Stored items
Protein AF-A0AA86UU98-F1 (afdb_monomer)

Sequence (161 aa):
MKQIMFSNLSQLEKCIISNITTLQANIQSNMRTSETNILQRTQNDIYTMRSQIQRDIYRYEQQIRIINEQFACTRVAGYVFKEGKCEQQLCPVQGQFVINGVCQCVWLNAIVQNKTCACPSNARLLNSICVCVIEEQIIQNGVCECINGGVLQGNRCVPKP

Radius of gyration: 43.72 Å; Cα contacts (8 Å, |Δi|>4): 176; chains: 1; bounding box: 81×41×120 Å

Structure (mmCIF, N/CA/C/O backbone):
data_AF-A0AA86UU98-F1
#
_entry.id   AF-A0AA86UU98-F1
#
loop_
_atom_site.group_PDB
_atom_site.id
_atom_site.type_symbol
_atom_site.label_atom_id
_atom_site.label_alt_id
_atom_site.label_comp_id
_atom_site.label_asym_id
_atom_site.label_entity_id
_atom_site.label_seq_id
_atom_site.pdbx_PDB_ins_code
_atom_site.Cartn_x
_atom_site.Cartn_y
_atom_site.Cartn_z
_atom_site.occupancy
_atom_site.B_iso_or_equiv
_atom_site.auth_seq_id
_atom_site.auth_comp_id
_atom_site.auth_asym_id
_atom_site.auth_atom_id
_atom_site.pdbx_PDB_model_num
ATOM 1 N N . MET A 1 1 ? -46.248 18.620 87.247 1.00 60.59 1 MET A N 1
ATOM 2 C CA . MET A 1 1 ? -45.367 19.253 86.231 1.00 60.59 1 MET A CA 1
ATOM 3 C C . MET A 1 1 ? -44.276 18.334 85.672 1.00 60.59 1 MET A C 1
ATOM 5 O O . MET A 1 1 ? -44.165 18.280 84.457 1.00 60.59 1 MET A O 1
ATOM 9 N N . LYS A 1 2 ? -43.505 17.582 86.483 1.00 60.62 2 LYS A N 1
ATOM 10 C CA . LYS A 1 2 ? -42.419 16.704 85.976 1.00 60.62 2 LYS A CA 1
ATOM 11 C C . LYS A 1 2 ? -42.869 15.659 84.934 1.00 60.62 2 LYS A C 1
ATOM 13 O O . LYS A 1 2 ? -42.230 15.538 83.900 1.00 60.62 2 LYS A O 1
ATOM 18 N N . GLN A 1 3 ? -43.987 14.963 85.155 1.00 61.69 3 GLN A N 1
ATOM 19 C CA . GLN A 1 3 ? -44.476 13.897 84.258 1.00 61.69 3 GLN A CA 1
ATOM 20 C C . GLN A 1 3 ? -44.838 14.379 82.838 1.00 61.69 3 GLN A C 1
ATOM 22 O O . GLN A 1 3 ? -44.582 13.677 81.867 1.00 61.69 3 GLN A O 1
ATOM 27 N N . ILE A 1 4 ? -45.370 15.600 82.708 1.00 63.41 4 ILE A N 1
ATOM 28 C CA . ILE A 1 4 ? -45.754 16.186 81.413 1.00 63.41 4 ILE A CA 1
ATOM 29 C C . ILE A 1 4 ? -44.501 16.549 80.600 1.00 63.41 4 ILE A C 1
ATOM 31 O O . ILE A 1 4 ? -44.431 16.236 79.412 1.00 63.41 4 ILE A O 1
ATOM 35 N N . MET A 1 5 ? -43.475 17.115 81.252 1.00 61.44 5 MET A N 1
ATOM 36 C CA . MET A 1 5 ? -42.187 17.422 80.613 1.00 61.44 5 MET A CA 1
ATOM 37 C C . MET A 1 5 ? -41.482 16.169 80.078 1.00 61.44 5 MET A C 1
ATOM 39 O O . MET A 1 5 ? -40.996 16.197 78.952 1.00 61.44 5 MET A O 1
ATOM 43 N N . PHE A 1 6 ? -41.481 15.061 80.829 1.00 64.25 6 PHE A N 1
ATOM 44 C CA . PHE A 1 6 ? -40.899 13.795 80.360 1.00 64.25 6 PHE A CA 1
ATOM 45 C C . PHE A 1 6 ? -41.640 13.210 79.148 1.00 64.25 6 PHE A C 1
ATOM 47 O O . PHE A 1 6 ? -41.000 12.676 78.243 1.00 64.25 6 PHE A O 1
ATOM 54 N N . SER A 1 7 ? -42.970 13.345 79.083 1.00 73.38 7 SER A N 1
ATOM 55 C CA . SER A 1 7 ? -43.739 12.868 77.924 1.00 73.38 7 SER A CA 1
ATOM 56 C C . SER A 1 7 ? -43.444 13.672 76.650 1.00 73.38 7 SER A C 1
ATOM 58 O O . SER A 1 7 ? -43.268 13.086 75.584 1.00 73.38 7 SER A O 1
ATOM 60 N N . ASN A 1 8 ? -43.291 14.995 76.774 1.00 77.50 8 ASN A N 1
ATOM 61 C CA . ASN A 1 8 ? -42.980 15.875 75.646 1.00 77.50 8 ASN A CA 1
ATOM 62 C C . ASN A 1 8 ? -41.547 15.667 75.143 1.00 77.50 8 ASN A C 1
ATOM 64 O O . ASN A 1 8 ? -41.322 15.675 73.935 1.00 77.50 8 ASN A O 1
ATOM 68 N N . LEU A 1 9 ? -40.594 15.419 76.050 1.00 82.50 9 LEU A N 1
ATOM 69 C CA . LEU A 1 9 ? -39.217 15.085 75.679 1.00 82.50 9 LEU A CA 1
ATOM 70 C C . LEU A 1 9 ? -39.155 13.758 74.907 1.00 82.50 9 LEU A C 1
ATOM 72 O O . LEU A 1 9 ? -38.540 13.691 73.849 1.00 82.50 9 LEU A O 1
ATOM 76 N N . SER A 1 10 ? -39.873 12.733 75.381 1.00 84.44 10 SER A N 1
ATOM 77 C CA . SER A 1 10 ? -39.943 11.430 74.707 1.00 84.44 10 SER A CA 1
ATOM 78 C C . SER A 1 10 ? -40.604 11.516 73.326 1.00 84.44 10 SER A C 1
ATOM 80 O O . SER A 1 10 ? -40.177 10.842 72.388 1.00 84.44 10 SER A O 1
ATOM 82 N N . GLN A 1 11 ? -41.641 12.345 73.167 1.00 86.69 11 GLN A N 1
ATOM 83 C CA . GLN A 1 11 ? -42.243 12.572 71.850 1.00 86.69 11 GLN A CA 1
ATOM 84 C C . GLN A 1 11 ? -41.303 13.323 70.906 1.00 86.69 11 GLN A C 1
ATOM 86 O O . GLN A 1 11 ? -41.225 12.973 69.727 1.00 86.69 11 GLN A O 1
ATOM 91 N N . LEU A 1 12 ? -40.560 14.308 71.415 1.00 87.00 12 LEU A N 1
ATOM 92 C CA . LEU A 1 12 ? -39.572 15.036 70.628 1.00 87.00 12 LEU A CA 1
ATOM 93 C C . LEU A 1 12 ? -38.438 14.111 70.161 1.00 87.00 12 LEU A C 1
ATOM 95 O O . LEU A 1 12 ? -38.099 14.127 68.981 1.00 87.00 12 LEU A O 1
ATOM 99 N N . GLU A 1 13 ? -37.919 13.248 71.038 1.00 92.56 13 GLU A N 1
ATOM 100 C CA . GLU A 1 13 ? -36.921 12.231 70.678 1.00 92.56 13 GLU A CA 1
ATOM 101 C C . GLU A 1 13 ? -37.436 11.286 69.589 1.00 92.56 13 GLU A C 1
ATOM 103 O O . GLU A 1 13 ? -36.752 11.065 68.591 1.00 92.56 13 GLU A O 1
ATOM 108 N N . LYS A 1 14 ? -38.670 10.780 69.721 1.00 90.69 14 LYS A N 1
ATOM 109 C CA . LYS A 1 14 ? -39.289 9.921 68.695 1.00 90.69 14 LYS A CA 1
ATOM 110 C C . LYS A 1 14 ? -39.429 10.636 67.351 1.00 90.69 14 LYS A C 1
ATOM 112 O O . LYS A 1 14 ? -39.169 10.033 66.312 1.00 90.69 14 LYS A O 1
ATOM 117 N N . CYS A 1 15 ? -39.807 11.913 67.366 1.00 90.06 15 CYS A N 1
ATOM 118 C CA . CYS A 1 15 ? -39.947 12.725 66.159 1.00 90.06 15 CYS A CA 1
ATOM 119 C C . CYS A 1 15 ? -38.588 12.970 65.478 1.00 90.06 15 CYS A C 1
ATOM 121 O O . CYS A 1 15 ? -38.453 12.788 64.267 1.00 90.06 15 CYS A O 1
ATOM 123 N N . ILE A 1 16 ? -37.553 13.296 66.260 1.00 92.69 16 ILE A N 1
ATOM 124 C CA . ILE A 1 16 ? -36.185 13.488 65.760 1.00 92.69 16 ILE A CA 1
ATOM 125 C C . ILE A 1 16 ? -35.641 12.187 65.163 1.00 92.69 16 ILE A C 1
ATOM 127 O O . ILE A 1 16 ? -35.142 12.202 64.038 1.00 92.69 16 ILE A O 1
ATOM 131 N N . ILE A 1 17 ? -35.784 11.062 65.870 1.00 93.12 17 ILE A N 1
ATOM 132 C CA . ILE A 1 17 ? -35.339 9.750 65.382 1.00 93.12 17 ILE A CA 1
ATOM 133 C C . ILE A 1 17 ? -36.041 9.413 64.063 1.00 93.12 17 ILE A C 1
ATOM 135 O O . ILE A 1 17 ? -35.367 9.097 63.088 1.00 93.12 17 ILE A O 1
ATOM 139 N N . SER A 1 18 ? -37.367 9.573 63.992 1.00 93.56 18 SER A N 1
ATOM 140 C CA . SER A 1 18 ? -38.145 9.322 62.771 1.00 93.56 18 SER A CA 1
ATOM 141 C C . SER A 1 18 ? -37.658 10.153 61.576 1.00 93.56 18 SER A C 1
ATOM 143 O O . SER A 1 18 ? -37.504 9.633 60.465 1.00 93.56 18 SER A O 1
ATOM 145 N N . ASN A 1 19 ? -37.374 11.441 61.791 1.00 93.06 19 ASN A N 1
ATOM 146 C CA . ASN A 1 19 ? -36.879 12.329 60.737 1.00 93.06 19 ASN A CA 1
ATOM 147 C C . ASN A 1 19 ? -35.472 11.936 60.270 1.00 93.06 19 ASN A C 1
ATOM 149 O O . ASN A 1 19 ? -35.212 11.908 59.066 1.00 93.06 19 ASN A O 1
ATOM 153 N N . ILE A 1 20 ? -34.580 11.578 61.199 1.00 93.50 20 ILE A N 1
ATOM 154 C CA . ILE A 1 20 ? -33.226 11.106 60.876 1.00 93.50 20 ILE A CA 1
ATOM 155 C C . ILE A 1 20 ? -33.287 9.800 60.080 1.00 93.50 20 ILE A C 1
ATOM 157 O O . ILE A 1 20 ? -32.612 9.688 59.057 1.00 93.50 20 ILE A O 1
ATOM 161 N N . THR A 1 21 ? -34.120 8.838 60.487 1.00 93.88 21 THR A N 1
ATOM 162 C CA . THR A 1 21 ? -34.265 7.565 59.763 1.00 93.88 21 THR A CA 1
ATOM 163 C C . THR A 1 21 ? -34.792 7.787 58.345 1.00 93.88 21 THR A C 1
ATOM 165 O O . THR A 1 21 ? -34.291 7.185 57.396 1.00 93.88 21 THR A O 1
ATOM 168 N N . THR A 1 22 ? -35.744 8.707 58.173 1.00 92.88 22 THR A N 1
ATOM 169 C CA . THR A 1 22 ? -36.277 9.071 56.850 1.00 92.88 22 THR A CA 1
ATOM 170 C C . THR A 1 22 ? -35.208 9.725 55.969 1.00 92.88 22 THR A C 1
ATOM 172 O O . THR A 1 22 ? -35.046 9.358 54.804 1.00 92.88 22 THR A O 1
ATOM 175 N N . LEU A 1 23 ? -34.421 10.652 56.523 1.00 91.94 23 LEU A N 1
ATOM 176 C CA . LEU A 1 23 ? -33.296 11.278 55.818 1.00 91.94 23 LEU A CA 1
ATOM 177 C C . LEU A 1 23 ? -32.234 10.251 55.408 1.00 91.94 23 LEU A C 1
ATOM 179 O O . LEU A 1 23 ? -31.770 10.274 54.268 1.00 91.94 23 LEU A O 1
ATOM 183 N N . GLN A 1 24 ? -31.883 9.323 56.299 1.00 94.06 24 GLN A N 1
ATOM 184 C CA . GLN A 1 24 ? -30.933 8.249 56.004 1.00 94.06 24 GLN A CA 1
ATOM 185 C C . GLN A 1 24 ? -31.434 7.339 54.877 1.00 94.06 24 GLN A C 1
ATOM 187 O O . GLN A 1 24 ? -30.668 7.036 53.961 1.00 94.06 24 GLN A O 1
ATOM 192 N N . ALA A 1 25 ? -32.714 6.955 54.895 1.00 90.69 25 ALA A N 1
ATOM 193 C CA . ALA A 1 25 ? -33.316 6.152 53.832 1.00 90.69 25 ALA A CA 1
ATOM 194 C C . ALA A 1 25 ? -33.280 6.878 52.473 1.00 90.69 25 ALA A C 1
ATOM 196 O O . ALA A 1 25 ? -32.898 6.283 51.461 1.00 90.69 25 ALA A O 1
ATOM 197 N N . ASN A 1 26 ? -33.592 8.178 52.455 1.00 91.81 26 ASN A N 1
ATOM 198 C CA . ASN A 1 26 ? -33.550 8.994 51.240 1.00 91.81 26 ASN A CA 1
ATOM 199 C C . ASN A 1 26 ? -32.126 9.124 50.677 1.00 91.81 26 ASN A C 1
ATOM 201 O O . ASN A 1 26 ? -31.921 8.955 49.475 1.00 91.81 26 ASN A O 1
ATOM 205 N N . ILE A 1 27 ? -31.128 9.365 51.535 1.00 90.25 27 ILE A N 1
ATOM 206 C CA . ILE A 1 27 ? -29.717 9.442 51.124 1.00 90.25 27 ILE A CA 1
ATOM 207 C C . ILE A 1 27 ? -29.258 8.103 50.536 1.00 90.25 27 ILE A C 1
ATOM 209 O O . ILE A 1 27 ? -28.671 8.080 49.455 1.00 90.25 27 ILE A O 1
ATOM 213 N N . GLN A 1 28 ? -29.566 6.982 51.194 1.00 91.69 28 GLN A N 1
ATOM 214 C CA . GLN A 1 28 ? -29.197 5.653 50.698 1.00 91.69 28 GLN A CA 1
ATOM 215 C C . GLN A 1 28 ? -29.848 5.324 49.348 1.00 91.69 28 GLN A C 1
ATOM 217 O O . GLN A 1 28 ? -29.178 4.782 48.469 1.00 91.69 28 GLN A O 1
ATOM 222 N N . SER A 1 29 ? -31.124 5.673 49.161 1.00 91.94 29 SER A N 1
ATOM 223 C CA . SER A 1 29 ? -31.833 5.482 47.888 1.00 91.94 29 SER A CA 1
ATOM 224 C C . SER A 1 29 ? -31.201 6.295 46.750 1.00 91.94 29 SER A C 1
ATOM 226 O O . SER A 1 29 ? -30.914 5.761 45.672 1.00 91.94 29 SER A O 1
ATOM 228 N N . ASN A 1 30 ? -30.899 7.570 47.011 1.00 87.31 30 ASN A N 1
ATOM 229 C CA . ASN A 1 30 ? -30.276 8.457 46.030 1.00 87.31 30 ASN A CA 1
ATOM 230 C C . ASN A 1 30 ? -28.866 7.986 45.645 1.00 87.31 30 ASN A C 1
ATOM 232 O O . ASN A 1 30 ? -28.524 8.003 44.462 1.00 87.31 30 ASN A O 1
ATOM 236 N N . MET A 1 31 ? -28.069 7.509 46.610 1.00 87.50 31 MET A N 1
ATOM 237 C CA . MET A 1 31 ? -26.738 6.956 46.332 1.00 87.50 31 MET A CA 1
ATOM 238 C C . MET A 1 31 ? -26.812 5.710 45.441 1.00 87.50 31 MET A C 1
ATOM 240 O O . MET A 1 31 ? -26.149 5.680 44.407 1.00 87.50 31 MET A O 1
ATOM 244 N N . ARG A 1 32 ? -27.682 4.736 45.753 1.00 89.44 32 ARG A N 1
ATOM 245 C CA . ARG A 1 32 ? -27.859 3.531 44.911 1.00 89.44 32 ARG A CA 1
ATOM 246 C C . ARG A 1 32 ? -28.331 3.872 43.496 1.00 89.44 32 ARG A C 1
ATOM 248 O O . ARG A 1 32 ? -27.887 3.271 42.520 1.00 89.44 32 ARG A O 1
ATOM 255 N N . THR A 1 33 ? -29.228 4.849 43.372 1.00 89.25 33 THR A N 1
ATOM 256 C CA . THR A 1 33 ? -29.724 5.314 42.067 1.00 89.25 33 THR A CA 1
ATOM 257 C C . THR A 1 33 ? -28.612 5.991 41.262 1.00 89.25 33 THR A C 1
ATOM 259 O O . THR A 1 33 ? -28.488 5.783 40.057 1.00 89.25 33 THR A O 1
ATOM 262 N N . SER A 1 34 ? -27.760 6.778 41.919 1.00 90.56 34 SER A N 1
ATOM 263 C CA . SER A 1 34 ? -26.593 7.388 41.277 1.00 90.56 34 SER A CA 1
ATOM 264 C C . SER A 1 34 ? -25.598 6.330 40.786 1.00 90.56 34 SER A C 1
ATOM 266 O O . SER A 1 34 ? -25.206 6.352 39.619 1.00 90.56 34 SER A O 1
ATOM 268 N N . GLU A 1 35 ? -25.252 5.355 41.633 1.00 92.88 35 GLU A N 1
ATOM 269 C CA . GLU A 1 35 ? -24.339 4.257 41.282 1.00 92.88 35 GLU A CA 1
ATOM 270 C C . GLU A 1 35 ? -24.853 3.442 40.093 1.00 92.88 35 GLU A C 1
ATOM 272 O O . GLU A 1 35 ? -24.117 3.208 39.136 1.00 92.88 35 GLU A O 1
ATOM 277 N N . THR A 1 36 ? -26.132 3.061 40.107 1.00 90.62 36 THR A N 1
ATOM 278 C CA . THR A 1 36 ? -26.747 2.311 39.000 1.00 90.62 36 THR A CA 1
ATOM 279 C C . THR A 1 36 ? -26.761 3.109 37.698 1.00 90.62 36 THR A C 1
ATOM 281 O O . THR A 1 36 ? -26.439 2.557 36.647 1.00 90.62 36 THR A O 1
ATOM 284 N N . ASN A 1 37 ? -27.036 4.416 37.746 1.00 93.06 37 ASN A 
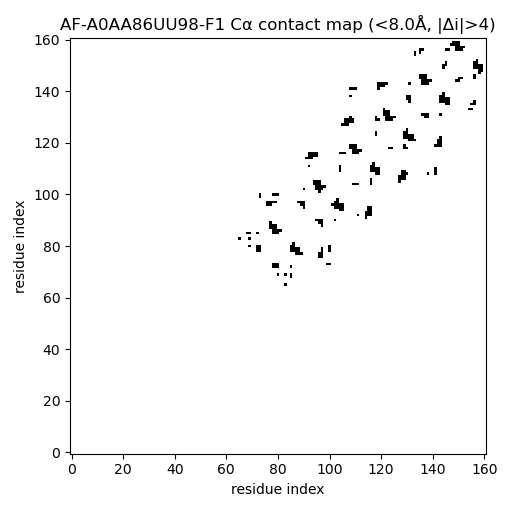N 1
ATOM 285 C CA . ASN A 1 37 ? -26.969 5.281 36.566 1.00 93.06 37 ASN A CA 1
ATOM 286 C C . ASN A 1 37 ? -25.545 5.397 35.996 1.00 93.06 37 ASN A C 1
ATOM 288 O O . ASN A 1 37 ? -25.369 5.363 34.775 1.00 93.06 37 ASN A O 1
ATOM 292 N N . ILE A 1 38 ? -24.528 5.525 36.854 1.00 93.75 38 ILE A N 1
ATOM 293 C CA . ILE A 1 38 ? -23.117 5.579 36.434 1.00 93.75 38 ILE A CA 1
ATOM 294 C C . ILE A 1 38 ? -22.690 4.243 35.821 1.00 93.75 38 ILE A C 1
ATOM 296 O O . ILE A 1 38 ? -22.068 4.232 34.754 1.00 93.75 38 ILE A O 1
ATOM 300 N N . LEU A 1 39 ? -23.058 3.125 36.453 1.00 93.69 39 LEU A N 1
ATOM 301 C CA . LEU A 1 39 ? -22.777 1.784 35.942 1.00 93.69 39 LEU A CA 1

--

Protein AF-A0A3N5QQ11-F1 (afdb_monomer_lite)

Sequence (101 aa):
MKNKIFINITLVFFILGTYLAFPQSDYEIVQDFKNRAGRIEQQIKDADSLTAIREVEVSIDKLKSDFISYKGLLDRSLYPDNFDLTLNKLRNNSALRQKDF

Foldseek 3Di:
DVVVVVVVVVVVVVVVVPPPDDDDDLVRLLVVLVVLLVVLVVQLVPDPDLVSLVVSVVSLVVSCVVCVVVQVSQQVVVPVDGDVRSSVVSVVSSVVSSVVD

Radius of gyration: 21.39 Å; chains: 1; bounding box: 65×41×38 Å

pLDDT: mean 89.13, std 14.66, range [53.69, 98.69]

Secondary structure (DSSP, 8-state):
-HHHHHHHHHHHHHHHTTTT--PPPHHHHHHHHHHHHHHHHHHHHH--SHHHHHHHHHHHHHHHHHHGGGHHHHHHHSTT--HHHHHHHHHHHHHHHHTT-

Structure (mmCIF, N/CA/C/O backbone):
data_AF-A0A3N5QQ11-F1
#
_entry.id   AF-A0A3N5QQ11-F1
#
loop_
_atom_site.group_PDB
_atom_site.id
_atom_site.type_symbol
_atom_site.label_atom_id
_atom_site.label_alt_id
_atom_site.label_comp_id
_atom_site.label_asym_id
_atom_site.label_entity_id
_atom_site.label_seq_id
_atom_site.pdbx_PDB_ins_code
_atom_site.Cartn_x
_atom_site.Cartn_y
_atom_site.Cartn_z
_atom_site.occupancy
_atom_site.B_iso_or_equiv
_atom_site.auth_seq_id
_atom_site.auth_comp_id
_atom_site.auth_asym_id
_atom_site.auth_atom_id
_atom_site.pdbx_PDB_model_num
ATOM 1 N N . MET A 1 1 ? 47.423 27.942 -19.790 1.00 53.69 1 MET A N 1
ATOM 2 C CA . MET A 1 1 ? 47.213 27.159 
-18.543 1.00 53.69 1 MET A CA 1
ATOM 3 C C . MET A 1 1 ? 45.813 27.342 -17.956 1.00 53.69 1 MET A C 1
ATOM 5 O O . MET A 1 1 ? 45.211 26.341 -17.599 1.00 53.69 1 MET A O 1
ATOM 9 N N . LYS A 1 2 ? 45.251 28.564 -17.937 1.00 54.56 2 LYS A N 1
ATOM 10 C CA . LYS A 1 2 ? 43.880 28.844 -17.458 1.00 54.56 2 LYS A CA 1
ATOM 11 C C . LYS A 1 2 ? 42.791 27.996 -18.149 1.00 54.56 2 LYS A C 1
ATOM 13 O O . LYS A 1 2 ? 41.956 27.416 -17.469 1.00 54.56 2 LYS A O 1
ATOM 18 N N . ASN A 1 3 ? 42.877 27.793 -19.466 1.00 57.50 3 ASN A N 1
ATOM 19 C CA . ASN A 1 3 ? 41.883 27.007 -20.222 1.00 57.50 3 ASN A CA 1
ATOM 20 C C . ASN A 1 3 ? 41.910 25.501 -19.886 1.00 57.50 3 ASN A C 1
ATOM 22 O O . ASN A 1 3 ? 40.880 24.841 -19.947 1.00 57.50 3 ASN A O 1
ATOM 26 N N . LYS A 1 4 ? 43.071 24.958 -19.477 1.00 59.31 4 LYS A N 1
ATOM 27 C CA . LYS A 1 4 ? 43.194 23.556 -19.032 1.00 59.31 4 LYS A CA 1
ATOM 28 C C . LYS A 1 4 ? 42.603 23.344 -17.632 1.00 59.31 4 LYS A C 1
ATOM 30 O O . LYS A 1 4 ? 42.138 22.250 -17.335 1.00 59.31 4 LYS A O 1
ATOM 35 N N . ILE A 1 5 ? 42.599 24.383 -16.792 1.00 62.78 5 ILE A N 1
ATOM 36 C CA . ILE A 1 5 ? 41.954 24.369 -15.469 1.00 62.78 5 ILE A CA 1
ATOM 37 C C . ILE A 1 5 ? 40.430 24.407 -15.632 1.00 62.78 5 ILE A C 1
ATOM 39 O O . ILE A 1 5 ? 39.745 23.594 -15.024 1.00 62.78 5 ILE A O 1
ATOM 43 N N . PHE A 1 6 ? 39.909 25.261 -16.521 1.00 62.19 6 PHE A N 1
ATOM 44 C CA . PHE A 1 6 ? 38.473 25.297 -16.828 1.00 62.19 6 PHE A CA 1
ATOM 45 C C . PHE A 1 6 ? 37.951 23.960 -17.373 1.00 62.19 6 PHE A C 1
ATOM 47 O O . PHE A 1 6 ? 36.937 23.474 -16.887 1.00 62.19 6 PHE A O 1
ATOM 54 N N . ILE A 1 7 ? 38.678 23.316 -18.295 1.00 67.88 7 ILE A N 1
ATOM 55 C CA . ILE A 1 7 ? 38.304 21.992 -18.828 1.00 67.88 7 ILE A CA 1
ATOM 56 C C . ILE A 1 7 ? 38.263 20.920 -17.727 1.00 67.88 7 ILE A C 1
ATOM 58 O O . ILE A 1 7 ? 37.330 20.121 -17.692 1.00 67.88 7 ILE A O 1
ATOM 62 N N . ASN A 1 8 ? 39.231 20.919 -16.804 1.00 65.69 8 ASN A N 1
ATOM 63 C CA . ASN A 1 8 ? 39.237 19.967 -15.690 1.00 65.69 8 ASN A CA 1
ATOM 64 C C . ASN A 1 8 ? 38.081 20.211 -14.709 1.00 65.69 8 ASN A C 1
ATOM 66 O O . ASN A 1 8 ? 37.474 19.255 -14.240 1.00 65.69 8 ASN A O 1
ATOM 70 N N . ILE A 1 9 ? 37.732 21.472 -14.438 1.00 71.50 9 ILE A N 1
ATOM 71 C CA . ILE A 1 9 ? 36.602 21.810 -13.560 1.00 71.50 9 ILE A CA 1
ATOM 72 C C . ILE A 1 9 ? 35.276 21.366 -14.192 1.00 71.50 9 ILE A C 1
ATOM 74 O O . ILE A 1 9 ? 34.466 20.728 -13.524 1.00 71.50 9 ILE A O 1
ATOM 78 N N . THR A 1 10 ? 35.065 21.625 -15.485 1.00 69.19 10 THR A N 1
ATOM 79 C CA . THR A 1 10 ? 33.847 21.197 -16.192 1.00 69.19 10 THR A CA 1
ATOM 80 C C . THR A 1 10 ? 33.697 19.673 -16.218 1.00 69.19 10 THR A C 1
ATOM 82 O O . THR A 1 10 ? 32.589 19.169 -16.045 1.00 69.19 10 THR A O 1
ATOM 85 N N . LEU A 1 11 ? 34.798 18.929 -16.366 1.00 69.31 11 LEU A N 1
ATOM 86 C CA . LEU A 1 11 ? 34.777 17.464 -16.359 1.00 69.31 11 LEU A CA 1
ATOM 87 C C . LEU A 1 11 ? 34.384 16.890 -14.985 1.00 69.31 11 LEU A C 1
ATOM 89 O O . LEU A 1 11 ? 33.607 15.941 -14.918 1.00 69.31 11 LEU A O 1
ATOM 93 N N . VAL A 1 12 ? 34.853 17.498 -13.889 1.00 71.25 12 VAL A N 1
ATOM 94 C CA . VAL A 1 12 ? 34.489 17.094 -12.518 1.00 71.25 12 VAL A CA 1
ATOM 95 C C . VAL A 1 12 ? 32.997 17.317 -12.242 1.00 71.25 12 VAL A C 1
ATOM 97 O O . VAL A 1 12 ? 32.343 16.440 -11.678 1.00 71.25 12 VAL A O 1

Assigned task
Going back over the entries above, copy word for word every line from the one that has "ATOM 229 C CA" on through the one that has "ATOM 240 O O".

Solution
ATOM 229 C CA . ASN A 1 30 ? -30.276 8.457 46.030 1.00 87.31 30 ASN A CA 1
ATOM 230 C C . ASN A 1 30 ? -28.866 7.986 45.645 1.00 87.31 30 ASN A C 1
ATOM 232 O O . ASN A 1 30 ? -28.524 8.003 44.462 1.00 87.31 30 ASN A O 1
ATOM 236 N N . MET A 1 31 ? -28.069 7.509 46.610 1.00 87.50 31 MET A N 1
ATOM 237 C CA . MET A 1 31 ? -26.738 6.956 46.332 1.00 87.50 31 MET A CA 1
ATOM 238 C C . MET A 1 31 ? -26.812 5.710 45.441 1.00 87.50 31 MET A C 1
ATOM 240 O O . MET A 1 31 ? -26.149 5.680 44.407 1.00 87.50 31 MET A O 1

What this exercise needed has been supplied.